Transcribe exactly the lines from the one containing "ATOM 126 C C" through the end of the entries, including both the first and the last, and nothing else.
(Dataset content begins)
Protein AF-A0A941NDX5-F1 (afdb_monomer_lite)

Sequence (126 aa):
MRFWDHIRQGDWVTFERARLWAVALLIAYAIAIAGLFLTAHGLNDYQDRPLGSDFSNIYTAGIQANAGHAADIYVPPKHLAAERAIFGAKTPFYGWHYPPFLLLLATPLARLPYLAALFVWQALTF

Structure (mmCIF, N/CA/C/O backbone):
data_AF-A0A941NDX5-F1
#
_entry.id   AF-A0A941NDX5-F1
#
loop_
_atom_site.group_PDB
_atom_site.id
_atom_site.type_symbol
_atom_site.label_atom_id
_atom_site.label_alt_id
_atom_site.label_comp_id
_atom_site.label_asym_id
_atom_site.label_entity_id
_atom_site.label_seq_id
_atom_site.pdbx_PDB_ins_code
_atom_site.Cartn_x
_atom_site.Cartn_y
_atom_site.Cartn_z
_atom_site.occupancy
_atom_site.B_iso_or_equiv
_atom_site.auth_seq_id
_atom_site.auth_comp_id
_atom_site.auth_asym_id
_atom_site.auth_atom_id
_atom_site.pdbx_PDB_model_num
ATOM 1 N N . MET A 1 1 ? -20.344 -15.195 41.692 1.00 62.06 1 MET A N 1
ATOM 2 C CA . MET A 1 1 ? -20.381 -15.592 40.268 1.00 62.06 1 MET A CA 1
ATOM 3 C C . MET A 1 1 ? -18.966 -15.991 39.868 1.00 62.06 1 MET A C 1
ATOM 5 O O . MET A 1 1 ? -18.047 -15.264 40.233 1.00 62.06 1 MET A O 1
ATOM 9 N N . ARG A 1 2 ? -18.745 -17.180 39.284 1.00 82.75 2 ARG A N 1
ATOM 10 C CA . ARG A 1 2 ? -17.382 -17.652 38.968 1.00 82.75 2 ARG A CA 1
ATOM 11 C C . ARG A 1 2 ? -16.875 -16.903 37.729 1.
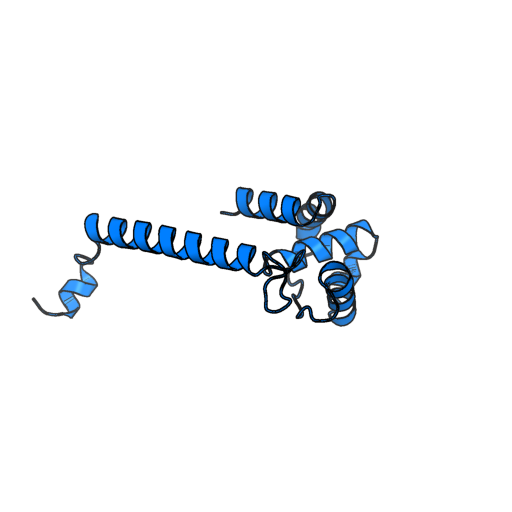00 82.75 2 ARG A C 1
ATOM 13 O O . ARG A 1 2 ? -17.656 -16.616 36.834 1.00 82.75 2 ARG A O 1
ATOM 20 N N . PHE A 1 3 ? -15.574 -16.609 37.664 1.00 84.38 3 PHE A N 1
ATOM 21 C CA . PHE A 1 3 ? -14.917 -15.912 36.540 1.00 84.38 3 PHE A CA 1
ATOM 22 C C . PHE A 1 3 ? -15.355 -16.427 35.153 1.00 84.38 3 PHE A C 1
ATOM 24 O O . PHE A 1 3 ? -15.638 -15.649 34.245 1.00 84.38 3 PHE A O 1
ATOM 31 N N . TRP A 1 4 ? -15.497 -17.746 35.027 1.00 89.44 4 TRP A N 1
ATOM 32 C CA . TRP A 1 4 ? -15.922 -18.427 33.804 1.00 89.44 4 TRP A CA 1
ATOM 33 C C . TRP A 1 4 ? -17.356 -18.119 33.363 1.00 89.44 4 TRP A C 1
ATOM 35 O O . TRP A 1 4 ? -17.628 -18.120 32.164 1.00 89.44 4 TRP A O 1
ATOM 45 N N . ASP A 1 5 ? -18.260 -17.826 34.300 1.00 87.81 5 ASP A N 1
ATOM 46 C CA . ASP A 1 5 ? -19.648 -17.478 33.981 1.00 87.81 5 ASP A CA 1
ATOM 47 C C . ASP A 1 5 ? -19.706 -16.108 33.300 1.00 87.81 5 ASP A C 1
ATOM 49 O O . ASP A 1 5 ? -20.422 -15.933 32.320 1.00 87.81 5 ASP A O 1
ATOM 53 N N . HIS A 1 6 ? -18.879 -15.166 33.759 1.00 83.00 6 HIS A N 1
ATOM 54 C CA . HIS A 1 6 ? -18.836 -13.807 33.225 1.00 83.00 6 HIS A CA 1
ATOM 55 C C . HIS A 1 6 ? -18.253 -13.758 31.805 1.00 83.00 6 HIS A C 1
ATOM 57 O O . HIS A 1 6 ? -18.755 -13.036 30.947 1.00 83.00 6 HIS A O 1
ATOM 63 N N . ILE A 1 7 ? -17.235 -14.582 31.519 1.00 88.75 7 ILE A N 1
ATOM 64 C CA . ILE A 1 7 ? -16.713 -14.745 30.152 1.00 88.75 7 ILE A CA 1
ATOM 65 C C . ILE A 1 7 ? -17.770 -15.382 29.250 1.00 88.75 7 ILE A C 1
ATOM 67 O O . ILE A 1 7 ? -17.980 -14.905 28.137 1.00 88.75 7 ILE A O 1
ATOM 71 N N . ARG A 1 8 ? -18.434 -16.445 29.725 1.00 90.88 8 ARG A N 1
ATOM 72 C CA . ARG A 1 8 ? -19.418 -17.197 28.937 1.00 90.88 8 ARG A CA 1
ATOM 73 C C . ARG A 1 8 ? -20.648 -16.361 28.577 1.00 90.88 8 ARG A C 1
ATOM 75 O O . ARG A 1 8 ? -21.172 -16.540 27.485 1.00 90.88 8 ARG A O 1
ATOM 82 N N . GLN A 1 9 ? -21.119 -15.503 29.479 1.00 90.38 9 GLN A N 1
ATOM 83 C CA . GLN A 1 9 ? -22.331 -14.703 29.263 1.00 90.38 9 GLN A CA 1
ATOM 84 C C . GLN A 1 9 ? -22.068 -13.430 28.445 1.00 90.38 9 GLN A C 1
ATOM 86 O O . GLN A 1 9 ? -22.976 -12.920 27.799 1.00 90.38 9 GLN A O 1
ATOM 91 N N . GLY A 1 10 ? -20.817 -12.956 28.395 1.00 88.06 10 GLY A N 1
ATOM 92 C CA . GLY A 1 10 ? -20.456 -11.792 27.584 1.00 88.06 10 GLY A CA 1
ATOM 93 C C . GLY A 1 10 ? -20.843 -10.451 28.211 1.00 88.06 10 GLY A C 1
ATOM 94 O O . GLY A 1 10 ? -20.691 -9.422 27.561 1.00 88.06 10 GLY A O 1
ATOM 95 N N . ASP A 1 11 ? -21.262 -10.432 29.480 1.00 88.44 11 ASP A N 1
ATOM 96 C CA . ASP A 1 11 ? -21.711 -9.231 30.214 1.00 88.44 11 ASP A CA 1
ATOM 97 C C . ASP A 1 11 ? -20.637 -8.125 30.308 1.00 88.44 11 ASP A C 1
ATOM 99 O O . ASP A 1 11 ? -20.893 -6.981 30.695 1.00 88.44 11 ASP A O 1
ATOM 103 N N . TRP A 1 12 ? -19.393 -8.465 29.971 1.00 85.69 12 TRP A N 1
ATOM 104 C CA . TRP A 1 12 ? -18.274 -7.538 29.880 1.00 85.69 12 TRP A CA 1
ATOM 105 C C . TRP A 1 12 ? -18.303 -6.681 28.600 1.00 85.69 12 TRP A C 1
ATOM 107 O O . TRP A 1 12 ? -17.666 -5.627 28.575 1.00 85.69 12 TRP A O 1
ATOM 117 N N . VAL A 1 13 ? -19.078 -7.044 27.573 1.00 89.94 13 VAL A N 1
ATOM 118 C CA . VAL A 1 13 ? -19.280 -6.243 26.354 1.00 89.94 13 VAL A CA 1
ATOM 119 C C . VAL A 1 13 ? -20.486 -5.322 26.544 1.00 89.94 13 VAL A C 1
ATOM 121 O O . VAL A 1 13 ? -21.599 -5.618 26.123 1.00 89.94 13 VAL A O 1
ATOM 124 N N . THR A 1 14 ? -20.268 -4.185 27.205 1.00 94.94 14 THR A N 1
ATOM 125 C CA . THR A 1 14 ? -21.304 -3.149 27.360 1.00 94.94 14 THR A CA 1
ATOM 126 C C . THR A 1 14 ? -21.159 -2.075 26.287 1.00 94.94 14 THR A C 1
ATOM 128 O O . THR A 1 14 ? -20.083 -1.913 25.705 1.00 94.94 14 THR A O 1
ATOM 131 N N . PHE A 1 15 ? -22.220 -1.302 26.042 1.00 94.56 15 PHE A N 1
(Dataset content ends)
Reply
ATOM 126 C C . THR A 1 14 ? -21.159 -2.075 26.287 1.00 94.94 14 THR A C 1
ATOM 128 O O . THR A 1 14 ? -20.083 -1.913 25.705 1.00 94.94 14 THR A O 1
ATOM 131 N N . PHE A 1 15 ? -22.220 -1.302 26.042 1.00 94.56 15 PHE A N 1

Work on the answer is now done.